YOUR OBJECTIVE:
The expected answer is the set of lines in the data below between the line holding "Protein AF-A0A1W9YSP9-F1 (afdb_monomer_lite)" and the line holding "Organism: Mycolicibacterium bacteremicum", inclusive, written out exactly.

--------------------------------

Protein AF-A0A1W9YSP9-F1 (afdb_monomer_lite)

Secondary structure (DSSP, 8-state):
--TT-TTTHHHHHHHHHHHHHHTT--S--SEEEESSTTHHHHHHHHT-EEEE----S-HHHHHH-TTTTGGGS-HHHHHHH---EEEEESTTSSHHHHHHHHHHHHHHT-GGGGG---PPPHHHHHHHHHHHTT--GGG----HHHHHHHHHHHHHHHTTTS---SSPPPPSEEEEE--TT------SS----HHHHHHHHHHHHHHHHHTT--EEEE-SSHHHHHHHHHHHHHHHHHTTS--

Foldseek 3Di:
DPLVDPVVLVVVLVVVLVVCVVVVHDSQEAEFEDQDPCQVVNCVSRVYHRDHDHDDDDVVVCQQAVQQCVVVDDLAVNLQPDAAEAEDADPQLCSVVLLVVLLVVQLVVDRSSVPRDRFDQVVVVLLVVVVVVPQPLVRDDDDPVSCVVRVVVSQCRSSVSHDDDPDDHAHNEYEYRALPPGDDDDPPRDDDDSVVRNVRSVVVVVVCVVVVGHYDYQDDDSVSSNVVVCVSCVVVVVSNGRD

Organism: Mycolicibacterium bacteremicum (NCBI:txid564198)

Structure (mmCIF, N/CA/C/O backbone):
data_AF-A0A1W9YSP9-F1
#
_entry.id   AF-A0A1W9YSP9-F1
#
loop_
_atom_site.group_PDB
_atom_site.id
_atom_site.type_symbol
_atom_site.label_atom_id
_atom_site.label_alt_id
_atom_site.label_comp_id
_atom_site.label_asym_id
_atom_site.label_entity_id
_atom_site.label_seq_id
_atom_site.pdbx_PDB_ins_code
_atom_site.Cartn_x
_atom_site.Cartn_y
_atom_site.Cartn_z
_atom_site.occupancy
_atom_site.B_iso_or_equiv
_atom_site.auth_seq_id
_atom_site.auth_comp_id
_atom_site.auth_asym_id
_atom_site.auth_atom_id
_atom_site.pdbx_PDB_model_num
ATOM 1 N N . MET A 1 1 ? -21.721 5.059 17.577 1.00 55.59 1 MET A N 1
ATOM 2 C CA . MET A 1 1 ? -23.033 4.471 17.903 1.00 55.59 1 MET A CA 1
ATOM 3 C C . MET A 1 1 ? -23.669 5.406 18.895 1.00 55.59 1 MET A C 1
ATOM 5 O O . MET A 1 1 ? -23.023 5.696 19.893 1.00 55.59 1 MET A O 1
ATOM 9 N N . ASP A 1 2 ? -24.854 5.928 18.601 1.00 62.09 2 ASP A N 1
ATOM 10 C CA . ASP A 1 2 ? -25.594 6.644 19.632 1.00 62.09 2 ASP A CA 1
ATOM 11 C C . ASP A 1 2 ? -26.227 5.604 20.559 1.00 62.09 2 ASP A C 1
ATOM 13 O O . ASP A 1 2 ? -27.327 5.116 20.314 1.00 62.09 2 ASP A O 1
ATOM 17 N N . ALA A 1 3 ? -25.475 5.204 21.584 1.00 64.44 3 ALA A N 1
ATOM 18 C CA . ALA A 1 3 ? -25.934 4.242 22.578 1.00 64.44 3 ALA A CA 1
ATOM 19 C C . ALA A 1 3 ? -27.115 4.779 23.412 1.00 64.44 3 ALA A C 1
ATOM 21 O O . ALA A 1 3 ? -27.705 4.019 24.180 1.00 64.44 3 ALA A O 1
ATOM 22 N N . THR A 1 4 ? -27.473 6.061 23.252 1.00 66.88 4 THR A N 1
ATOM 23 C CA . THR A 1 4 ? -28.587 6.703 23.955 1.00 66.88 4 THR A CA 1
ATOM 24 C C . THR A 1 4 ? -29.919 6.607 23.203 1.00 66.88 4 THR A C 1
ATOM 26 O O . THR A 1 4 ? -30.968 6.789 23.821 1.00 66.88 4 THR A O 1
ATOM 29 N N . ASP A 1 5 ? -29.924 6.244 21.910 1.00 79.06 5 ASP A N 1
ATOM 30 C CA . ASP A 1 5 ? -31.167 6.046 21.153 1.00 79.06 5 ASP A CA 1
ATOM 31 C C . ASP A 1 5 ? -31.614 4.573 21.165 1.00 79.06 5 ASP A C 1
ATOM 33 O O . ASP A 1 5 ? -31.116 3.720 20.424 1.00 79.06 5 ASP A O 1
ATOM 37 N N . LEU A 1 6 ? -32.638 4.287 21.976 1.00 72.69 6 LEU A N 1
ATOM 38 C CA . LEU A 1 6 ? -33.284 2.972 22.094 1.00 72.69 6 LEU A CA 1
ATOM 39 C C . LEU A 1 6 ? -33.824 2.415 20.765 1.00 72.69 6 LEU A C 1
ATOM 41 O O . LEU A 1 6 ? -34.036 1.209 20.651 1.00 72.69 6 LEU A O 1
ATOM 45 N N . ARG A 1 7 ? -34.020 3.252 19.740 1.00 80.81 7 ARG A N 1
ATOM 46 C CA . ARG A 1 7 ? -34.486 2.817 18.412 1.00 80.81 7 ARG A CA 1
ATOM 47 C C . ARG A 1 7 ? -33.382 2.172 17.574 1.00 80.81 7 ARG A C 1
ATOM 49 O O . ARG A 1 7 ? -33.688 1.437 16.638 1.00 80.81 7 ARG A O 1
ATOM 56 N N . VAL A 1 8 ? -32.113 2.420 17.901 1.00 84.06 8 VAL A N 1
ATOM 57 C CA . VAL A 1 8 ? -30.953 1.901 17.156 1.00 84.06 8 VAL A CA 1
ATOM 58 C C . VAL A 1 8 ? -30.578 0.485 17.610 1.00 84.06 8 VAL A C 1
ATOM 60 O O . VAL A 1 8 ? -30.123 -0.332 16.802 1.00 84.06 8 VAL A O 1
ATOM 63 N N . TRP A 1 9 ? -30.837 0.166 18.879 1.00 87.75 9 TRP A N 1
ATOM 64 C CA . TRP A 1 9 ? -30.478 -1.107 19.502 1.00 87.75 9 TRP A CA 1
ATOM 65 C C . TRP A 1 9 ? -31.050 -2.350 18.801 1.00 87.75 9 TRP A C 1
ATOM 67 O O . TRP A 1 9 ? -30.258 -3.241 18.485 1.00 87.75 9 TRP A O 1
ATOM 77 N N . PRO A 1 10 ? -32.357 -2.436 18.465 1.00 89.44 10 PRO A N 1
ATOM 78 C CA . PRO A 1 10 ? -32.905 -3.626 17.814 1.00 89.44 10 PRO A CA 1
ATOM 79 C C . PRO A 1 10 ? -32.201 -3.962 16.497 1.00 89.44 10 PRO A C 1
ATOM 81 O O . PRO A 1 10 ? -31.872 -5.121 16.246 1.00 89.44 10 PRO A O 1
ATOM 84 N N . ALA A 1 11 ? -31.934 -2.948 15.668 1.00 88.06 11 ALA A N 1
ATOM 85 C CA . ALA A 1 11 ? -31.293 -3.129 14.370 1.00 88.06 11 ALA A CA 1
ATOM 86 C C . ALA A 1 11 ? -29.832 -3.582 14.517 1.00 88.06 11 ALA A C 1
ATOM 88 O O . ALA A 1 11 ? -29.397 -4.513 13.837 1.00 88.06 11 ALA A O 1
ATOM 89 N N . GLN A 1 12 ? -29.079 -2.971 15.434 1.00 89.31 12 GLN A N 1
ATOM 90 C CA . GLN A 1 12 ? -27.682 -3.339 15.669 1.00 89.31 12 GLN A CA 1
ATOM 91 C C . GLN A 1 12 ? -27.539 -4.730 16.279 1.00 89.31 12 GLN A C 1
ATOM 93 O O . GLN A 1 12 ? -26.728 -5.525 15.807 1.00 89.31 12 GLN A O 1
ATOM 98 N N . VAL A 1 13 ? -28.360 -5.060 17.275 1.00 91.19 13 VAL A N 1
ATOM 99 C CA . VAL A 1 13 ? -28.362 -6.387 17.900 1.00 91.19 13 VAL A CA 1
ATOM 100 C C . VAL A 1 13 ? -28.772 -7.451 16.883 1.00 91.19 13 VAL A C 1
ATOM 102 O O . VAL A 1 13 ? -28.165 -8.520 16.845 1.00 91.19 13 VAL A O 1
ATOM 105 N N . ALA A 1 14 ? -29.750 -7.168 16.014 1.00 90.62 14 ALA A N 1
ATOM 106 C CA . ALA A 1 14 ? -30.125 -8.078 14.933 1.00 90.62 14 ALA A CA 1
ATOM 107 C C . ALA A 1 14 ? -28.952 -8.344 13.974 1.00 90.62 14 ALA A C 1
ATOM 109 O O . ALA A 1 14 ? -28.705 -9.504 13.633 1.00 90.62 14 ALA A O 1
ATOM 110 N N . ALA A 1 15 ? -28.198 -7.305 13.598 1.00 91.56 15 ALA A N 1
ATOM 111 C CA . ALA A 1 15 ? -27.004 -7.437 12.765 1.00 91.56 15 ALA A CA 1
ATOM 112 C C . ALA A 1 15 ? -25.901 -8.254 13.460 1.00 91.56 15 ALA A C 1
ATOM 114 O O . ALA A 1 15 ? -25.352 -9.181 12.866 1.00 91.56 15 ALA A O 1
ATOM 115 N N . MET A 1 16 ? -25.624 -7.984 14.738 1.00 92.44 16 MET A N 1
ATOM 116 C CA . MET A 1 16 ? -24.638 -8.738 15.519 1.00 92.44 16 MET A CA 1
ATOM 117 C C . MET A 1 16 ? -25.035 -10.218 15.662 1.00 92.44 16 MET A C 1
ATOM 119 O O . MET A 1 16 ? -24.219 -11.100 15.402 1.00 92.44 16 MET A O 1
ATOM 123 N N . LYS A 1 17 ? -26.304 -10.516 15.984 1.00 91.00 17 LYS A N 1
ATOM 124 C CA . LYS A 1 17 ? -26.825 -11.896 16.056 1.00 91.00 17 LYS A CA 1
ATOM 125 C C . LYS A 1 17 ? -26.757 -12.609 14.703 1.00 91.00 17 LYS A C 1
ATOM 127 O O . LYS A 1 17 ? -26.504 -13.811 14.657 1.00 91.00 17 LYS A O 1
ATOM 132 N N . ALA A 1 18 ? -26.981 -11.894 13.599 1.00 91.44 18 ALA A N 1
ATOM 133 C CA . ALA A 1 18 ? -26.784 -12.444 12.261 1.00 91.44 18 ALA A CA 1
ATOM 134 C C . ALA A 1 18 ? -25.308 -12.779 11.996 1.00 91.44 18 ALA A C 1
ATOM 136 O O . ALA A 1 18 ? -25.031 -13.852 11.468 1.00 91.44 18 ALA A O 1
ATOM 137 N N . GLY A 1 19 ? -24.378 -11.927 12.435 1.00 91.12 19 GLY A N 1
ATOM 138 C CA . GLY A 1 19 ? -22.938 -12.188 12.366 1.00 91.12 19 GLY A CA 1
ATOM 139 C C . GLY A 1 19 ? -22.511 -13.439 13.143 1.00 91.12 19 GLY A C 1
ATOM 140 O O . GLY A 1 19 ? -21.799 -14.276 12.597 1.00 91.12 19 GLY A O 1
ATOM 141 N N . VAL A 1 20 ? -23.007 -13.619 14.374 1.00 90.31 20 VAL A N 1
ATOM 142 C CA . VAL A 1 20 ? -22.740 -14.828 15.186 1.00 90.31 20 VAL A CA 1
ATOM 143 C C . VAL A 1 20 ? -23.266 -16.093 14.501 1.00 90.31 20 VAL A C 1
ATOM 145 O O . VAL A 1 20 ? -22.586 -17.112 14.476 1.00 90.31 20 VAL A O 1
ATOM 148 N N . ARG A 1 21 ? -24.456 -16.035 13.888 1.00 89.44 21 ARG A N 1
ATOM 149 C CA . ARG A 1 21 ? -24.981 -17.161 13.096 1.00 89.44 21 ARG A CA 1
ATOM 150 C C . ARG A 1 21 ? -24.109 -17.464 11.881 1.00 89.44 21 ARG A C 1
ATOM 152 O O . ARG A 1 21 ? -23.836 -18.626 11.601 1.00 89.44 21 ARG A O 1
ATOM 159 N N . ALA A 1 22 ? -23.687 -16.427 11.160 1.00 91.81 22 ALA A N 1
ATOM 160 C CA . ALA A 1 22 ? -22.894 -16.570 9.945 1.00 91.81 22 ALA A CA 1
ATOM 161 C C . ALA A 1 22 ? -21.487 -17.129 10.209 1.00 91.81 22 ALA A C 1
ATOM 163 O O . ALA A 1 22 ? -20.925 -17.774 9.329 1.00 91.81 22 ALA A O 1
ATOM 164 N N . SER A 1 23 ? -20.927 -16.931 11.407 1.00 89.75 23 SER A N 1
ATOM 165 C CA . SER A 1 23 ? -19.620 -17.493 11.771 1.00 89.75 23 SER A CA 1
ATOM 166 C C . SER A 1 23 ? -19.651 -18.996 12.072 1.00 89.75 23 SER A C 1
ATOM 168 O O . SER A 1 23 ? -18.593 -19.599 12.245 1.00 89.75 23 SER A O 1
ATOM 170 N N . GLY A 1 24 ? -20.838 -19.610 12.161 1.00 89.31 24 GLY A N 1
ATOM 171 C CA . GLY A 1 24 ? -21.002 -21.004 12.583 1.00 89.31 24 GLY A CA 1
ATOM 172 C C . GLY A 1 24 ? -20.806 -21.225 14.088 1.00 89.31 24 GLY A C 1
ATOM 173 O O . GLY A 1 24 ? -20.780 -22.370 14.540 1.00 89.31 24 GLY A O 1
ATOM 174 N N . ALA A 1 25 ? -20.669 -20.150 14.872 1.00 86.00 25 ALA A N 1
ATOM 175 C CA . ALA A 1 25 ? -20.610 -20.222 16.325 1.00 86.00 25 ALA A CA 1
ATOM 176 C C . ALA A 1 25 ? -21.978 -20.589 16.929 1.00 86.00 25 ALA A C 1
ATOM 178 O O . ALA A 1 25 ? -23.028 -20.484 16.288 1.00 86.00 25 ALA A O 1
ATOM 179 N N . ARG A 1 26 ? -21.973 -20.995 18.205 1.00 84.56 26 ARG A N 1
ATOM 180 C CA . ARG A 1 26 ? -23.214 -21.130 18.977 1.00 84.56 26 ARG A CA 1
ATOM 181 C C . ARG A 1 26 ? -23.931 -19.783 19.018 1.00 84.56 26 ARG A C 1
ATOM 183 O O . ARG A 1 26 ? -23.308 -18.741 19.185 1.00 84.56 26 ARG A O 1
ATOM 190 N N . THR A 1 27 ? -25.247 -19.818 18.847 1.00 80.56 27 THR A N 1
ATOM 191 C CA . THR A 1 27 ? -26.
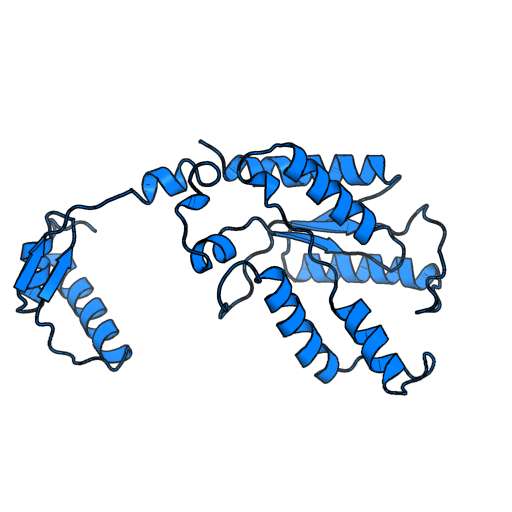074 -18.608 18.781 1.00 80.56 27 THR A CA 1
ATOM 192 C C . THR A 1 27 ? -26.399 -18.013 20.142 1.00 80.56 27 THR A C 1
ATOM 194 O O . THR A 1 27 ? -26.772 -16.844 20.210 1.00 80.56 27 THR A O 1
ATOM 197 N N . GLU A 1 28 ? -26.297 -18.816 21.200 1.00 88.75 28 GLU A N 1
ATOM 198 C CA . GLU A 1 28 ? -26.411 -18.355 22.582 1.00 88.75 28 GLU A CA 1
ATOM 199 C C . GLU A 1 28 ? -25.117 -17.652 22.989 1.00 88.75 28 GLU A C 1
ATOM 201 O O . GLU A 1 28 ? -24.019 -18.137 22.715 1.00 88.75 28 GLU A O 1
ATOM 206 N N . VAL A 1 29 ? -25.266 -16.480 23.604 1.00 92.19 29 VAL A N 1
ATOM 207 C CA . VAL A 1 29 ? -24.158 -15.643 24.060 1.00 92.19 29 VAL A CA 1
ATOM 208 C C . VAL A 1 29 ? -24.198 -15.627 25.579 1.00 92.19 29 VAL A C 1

--------------------------------

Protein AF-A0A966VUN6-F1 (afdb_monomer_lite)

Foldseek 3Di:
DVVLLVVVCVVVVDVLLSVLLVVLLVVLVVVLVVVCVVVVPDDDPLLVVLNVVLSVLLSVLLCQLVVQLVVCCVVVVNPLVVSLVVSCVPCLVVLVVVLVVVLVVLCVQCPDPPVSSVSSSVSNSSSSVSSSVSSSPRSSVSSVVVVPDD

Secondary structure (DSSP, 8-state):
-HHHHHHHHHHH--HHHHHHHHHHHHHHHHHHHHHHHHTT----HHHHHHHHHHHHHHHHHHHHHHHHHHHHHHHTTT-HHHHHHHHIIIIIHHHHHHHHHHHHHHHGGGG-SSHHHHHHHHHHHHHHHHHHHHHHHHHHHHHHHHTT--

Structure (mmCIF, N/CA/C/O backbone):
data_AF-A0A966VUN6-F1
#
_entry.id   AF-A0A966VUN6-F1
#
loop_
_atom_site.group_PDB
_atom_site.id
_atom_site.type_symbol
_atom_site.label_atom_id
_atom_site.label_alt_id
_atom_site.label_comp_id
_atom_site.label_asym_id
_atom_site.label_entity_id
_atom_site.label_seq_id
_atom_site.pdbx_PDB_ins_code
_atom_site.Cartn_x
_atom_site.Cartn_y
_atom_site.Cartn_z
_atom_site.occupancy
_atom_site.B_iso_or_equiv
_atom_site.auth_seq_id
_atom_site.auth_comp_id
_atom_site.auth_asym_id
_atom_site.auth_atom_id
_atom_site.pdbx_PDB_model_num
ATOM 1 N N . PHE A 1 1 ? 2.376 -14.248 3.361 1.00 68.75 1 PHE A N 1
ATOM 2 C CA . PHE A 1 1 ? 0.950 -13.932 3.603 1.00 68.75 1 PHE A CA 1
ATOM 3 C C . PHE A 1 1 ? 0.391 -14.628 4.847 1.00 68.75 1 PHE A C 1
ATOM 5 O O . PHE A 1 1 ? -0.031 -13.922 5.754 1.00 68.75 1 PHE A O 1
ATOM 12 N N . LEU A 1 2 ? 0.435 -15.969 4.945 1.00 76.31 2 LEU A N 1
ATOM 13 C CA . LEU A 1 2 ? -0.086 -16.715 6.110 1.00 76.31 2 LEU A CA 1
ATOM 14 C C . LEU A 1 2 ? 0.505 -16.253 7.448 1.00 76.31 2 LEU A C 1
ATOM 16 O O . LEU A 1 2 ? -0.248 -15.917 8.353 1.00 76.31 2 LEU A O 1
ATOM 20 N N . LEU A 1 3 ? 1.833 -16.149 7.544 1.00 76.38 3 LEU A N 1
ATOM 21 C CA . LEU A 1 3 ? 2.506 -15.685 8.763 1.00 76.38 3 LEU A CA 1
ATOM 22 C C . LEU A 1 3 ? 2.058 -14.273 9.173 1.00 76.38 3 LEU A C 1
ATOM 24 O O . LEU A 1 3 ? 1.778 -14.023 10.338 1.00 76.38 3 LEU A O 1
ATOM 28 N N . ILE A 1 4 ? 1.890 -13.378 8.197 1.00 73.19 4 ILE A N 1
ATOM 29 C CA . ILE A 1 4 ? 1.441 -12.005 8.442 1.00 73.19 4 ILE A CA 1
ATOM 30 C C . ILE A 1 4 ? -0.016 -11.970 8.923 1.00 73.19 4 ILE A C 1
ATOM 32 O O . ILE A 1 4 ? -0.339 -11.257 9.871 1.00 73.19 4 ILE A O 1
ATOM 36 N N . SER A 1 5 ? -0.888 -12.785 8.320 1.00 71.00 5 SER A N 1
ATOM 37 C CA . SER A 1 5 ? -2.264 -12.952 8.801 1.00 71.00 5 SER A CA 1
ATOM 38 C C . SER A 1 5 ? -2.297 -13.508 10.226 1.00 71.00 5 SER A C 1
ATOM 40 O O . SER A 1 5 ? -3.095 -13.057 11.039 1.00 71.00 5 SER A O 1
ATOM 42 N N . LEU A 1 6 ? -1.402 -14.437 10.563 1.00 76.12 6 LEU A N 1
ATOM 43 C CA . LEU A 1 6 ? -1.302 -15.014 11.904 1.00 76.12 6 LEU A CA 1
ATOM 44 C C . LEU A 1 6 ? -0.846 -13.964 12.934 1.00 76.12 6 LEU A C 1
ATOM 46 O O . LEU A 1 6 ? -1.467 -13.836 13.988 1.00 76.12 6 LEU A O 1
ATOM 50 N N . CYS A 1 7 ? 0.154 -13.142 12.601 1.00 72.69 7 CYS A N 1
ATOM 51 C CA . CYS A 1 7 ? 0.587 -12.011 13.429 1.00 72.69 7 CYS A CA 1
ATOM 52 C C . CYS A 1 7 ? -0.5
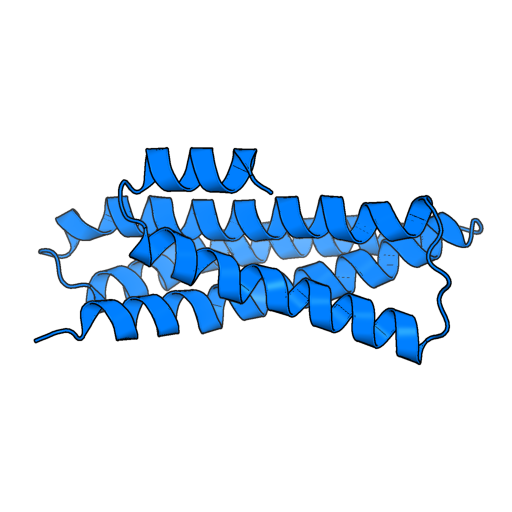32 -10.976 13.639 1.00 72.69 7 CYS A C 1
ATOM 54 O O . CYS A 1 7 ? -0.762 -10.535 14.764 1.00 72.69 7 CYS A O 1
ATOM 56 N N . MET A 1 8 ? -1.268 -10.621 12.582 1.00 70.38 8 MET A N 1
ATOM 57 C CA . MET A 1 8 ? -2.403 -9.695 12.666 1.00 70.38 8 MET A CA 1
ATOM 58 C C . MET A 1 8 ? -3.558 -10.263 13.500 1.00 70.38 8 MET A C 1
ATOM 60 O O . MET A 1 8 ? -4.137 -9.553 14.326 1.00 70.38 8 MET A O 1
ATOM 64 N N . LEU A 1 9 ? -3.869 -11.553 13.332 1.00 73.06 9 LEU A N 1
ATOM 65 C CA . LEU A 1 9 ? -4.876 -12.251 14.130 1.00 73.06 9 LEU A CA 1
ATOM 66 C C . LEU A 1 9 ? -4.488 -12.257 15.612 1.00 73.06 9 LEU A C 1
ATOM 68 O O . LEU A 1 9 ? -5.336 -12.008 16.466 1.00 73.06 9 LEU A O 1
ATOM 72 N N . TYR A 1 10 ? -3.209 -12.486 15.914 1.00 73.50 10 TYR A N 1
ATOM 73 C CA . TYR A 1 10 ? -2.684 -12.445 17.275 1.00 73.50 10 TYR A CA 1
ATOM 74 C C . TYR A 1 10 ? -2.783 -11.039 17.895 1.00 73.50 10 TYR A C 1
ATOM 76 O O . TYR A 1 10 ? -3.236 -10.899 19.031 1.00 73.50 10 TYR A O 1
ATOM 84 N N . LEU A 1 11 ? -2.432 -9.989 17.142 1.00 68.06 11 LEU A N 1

--------------------------------

YOUR RESPONSE:
Protein AF-A0A1W9YSP9-F1 (afdb_monomer_lite)

Secondary structure (DSSP, 8-state):
--TT-TTTHHHHHHHHHHHHHHTT--S--SEEEESSTTHHHHHHHHT-EEEE----S-HHHHHH-TTTTGGGS-HHHHHHH---EEEEESTTSSHHHHHHHHHHHHHHT-GGGGG---PPPHHHHHHHHHHHTT--GGG----HHHHHHHHHHHHHHHTTTS---SSPPPPSEEEEE--TT------SS----HHHHHHHHHHHHHHHHHTT--EEEE-SSHHHHHHHHHHHHHHHHHTTS--

Foldseek 3Di:
DPLVDPVVLVVVLVVVLVVCVVVVHDSQEAEFEDQDPCQVVNCVSRVYHRDHDHDDDDVVVCQQAVQQCVVVDDLAVNLQPDAAEAEDADPQLCSVVLLVVLLVVQLVVDRSSVPRDRFDQVVVVLLVVVVVVPQPLVRDDDDPVSCVVRVVVSQCRSSVSHDDDPDDHAHNEYEYRALPPGDDDDPPRDDDDSVVRNVRSVVVVVVCVVVVGHYDYQDDDSVSSNVVVCVSCVVVVVSNGRD

Organism: Mycolicibacterium bacteremicum (NCBI:txid564198)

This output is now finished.